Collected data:
━━━━━━━━━━━━━━━━━━━━━━━━━━━━━━

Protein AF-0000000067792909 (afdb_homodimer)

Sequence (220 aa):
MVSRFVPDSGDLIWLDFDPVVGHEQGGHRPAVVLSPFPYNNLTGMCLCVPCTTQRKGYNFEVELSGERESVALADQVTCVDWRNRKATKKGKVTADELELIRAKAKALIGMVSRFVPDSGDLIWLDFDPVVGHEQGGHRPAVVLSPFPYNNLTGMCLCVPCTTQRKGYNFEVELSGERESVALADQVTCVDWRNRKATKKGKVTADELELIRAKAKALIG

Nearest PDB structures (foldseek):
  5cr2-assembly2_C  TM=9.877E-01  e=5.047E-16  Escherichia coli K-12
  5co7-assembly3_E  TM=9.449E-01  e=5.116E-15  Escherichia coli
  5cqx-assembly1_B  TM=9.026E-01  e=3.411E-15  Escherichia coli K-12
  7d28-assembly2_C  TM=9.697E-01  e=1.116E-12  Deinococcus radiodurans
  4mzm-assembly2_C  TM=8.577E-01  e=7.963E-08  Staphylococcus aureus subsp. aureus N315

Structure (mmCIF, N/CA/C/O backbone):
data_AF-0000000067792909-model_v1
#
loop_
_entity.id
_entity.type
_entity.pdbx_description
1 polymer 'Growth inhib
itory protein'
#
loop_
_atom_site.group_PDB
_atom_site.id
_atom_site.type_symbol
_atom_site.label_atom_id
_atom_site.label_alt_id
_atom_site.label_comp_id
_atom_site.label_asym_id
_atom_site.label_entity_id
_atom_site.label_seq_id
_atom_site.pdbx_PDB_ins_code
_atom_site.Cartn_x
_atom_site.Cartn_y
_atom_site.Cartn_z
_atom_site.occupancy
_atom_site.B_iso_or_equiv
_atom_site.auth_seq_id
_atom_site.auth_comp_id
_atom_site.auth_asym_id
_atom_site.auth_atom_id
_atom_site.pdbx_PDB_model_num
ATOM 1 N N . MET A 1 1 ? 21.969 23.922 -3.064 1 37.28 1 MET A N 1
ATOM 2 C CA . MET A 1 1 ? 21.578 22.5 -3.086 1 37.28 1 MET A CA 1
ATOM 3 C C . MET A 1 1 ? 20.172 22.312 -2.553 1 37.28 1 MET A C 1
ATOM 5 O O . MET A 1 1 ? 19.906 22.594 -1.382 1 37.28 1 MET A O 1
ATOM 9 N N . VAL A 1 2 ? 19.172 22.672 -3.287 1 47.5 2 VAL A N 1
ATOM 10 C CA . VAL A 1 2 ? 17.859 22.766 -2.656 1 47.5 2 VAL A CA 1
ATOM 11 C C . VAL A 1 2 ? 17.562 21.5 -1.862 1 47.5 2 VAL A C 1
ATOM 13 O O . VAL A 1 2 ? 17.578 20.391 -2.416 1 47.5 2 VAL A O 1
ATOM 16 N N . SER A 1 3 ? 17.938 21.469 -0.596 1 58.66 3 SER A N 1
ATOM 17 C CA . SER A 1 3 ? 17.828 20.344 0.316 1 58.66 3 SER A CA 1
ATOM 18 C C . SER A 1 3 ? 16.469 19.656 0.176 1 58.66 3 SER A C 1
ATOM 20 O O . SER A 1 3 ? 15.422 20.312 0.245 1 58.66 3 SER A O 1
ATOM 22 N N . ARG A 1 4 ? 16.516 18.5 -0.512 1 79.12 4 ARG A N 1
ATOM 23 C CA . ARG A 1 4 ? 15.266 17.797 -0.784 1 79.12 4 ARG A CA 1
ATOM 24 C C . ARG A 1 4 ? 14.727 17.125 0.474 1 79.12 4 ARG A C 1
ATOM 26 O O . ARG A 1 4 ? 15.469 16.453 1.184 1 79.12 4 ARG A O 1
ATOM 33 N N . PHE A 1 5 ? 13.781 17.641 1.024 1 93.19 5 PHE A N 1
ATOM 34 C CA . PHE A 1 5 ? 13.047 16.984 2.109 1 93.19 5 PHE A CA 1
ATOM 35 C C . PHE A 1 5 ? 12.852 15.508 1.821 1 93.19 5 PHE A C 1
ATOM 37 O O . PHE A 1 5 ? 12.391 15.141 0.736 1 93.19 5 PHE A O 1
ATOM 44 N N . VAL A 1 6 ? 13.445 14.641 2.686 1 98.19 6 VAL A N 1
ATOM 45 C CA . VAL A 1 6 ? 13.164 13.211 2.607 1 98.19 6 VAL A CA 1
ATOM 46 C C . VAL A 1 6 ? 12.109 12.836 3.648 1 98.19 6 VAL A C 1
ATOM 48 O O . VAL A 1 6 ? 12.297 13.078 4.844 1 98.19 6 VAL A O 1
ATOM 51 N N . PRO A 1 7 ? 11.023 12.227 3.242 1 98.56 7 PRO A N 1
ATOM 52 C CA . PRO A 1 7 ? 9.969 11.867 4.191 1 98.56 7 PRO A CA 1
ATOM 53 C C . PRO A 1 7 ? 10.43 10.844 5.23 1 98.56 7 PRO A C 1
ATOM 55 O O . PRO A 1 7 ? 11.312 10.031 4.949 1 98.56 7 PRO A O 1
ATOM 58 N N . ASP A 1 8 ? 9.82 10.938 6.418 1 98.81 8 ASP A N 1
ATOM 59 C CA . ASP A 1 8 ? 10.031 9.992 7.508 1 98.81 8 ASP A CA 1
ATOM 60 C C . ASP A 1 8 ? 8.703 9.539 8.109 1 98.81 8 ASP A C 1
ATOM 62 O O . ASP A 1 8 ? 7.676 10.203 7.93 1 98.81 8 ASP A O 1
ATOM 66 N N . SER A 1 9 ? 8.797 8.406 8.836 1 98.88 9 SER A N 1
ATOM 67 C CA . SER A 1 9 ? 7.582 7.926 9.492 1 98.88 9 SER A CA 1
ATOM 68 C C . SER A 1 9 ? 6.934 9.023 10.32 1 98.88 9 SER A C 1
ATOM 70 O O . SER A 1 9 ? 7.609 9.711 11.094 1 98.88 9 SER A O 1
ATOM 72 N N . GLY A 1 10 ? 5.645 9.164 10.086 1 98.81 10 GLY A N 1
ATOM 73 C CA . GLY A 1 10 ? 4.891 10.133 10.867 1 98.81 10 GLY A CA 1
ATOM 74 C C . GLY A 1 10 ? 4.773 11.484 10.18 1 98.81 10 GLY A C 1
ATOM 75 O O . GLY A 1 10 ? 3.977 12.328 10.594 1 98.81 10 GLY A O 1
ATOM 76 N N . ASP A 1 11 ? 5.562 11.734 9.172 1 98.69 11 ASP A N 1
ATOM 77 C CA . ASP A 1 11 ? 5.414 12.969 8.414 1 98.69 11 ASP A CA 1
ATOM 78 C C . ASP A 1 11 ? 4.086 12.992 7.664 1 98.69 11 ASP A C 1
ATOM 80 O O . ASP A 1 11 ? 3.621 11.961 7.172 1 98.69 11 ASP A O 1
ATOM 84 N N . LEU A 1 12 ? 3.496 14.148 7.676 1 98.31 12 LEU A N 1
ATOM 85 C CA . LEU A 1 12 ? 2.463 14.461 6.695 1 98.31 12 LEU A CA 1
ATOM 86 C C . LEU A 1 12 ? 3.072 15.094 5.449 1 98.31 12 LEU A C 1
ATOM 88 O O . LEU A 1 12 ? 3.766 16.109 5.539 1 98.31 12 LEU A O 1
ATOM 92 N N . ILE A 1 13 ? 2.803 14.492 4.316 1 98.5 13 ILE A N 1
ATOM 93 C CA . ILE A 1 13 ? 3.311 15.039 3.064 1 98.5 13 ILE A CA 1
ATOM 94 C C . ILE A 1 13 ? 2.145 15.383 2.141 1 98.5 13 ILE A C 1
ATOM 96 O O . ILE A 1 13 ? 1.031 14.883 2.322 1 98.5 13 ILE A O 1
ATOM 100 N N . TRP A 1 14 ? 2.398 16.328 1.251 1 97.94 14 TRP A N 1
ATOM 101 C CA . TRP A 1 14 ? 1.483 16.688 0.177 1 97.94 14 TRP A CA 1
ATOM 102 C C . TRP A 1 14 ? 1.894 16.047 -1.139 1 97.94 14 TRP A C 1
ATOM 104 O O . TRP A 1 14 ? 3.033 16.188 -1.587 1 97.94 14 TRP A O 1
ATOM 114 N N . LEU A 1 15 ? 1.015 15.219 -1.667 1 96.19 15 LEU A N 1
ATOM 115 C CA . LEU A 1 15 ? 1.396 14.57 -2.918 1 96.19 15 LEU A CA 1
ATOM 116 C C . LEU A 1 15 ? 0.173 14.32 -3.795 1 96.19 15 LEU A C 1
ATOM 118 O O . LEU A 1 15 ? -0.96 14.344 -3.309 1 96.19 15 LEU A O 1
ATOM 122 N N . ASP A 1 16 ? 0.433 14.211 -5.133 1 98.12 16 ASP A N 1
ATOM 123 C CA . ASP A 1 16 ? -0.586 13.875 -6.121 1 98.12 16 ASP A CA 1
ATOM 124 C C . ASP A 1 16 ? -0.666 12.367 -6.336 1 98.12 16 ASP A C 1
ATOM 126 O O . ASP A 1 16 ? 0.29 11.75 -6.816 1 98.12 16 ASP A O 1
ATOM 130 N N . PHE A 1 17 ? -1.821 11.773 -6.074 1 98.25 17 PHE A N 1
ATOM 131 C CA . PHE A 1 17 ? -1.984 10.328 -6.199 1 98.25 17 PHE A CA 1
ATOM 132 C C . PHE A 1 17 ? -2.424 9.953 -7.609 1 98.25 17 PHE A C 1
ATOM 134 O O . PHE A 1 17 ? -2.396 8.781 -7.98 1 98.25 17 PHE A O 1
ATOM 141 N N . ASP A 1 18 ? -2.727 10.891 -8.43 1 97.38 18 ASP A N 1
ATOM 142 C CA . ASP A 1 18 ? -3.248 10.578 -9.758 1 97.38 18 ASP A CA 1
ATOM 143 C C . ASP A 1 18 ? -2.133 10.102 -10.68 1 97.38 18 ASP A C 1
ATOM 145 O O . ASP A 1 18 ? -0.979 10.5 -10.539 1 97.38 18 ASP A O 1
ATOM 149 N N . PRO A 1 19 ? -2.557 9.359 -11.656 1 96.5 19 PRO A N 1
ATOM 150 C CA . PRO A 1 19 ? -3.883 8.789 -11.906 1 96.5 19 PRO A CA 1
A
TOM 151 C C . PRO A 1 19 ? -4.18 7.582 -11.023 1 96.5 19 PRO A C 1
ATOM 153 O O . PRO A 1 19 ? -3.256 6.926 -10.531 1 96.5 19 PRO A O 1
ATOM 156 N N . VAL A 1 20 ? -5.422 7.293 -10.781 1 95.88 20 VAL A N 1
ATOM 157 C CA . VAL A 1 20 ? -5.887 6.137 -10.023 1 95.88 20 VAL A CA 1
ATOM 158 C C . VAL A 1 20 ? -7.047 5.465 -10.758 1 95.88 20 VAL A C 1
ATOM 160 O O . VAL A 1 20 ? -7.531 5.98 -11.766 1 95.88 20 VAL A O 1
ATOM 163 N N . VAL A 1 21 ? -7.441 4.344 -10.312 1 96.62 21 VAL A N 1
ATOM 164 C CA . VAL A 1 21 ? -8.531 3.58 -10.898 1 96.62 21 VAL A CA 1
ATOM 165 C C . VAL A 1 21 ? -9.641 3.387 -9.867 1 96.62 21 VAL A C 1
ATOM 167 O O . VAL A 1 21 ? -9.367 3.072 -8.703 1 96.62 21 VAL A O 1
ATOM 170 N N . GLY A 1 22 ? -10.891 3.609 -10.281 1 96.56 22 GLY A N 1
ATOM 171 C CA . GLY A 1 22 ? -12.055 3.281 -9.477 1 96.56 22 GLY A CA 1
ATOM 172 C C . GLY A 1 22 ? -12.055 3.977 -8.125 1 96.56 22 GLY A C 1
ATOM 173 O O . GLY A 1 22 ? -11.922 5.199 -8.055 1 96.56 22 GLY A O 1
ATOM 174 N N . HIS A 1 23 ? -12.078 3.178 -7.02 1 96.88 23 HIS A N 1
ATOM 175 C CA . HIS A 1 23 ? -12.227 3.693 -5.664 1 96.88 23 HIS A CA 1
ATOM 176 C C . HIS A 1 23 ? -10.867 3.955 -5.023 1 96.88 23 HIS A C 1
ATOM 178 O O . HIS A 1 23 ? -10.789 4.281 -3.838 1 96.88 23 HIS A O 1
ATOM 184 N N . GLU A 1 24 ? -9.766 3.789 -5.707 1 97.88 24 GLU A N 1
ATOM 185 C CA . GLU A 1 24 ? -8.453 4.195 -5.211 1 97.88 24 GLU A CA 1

━━━━━━━━━━━━━━━━━━━━━━━━━━━━━━

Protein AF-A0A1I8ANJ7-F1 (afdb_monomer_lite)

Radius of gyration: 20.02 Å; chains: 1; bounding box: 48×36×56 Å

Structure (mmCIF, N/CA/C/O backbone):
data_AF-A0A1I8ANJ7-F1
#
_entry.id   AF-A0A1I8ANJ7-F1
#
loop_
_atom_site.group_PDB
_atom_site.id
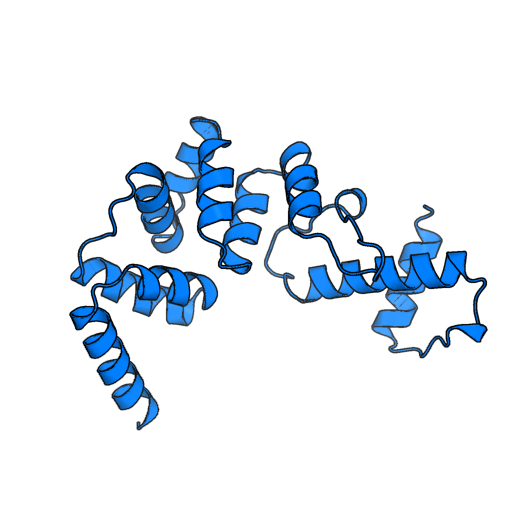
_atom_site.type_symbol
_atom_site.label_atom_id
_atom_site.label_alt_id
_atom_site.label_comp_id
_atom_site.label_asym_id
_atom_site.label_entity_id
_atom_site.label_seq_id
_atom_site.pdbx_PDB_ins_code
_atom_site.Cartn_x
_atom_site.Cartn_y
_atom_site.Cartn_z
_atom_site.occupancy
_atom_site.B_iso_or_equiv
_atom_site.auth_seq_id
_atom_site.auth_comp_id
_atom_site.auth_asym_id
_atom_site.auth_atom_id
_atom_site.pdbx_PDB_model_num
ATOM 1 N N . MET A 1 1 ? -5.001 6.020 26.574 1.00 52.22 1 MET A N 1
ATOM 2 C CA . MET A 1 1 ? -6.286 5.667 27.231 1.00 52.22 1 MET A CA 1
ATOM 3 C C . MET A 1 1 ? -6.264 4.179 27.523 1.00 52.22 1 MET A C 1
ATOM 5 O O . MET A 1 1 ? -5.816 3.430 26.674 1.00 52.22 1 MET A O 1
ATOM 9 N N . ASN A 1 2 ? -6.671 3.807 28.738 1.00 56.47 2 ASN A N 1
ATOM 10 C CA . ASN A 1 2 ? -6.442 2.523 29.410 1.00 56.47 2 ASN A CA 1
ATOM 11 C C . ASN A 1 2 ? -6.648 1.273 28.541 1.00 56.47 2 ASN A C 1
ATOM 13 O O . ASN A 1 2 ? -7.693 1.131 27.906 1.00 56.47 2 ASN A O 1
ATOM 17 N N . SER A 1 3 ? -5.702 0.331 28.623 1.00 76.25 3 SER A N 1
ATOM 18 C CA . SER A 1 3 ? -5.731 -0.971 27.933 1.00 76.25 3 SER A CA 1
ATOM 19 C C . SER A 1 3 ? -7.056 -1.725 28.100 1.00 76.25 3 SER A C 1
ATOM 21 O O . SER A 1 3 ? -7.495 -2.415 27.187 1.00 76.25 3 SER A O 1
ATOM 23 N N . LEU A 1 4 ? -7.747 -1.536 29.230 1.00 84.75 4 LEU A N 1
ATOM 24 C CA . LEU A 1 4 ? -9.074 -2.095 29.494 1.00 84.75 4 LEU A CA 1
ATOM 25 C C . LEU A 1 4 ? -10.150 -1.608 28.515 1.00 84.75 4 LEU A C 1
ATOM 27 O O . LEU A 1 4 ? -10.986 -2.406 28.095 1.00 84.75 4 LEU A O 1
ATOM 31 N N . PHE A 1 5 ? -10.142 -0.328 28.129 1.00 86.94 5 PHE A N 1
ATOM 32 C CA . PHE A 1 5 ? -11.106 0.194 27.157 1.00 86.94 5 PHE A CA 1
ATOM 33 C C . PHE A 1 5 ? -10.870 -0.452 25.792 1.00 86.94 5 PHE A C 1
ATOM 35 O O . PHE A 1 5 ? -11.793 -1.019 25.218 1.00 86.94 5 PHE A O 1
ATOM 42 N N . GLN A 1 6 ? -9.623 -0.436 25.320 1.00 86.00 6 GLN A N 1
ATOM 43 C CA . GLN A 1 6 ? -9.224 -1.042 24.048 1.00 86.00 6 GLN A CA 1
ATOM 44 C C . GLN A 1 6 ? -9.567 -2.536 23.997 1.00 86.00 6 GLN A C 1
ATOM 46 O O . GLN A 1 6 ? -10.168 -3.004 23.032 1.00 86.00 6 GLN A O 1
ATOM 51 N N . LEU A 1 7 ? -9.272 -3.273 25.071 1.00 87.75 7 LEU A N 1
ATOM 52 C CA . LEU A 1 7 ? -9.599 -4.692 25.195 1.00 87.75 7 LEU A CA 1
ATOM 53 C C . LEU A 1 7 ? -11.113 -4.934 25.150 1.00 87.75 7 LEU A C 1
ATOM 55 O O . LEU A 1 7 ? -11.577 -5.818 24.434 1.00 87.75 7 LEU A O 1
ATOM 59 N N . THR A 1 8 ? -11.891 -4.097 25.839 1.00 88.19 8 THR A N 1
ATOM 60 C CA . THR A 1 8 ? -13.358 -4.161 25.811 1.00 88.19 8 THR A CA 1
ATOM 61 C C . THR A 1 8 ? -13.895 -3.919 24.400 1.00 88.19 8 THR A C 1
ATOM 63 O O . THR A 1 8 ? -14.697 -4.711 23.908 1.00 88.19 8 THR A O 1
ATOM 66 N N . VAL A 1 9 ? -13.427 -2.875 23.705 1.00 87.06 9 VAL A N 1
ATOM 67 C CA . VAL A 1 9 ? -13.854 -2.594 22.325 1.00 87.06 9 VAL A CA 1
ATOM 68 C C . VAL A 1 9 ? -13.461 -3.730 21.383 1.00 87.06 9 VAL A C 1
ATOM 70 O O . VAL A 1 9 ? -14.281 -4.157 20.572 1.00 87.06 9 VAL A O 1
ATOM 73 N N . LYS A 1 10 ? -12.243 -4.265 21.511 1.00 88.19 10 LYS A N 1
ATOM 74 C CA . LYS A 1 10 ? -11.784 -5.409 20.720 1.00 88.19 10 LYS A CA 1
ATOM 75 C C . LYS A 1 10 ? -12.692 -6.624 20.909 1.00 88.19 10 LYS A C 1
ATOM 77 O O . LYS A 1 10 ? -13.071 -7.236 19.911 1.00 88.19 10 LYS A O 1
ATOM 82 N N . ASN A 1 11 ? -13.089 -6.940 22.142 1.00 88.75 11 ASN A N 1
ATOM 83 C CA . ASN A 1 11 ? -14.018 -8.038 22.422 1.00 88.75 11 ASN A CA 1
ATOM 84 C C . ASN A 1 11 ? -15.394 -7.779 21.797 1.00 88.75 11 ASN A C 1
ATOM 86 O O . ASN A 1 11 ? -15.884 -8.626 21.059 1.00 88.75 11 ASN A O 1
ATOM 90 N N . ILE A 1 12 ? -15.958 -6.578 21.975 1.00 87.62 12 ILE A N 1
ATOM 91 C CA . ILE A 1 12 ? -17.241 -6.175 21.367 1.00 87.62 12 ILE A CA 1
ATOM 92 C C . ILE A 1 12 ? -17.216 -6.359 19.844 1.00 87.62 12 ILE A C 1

━━━━━━━━━━━━━━━━━━━━━━━━━━━━━━

» **Work instructions**
Of the entries above, repeat exactly the lines between the line with "ATOM 2 C CA . MET A 1 1 ? 21.578" and the line with "ATOM 35 C C", inclusive, and no others.

» **Exercise output**
ATOM 2 C CA . MET A 1 1 ? 21.578 22.5 -3.086 1 37.28 1 MET A CA 1
ATOM 3 C C . MET A 1 1 ? 20.172 22.312 -2.553 1 37.28 1 MET A C 1
ATOM 5 O O . MET A 1 1 ? 19.906 22.594 -1.382 1 37.28 1 MET A O 1
ATOM 9 N N . VAL A 1 2 ? 19.172 22.672 -3.287 1 47.5 2 VAL A N 1
ATOM 10 C CA . VAL A 1 2 ? 17.859 22.766 -2.656 1 47.5 2 VAL A CA 1
ATOM 11 C C . VAL A 1 2 ? 17.562 21.5 -1.862 1 47.5 2 VAL A C 1
ATOM 13 O O . VAL A 1 2 ? 17.578 20.391 -2.416 1 47.5 2 VAL A O 1
ATOM 16 N N . SER A 1 3 ? 17.938 21.469 -0.596 1 58.66 3 SER A N 1
ATOM 17 C CA . SER A 1 3 ? 17.828 20.344 0.316 1 58.66 3 SER A CA 1
ATOM 18 C C . SER A 1 3 ? 16.469 19.656 0.176 1 58.66 3 SER A C 1
ATOM 20 O O . SER A 1 3 ? 15.422 20.312 0.245 1 58.66 3 SER A O 1
ATOM 22 N N . ARG A 1 4 ? 16.516 18.5 -0.512 1 79.12 4 ARG A N 1
ATOM 23 C CA . ARG A 1 4 ? 15.266 17.797 -0.784 1 79.12 4 ARG A CA 1
ATOM 24 C C . ARG A 1 4 ? 14.727 17.125 0.474 1 79.12 4 ARG A C 1
ATOM 26 O O . ARG A 1 4 ? 15.469 16.453 1.184 1 79.12 4 ARG A O 1
ATOM 33 N N . PHE A 1 5 ? 13.781 17.641 1.024 1 93.19 5 PHE A N 1
ATOM 34 C CA . PHE A 1 5 ? 13.047 16.984 2.109 1 93.19 5 PHE A CA 1
ATOM 35 C C . PHE A 1 5 ? 12.852 15.508 1.821 1 93.19 5 PHE A C 1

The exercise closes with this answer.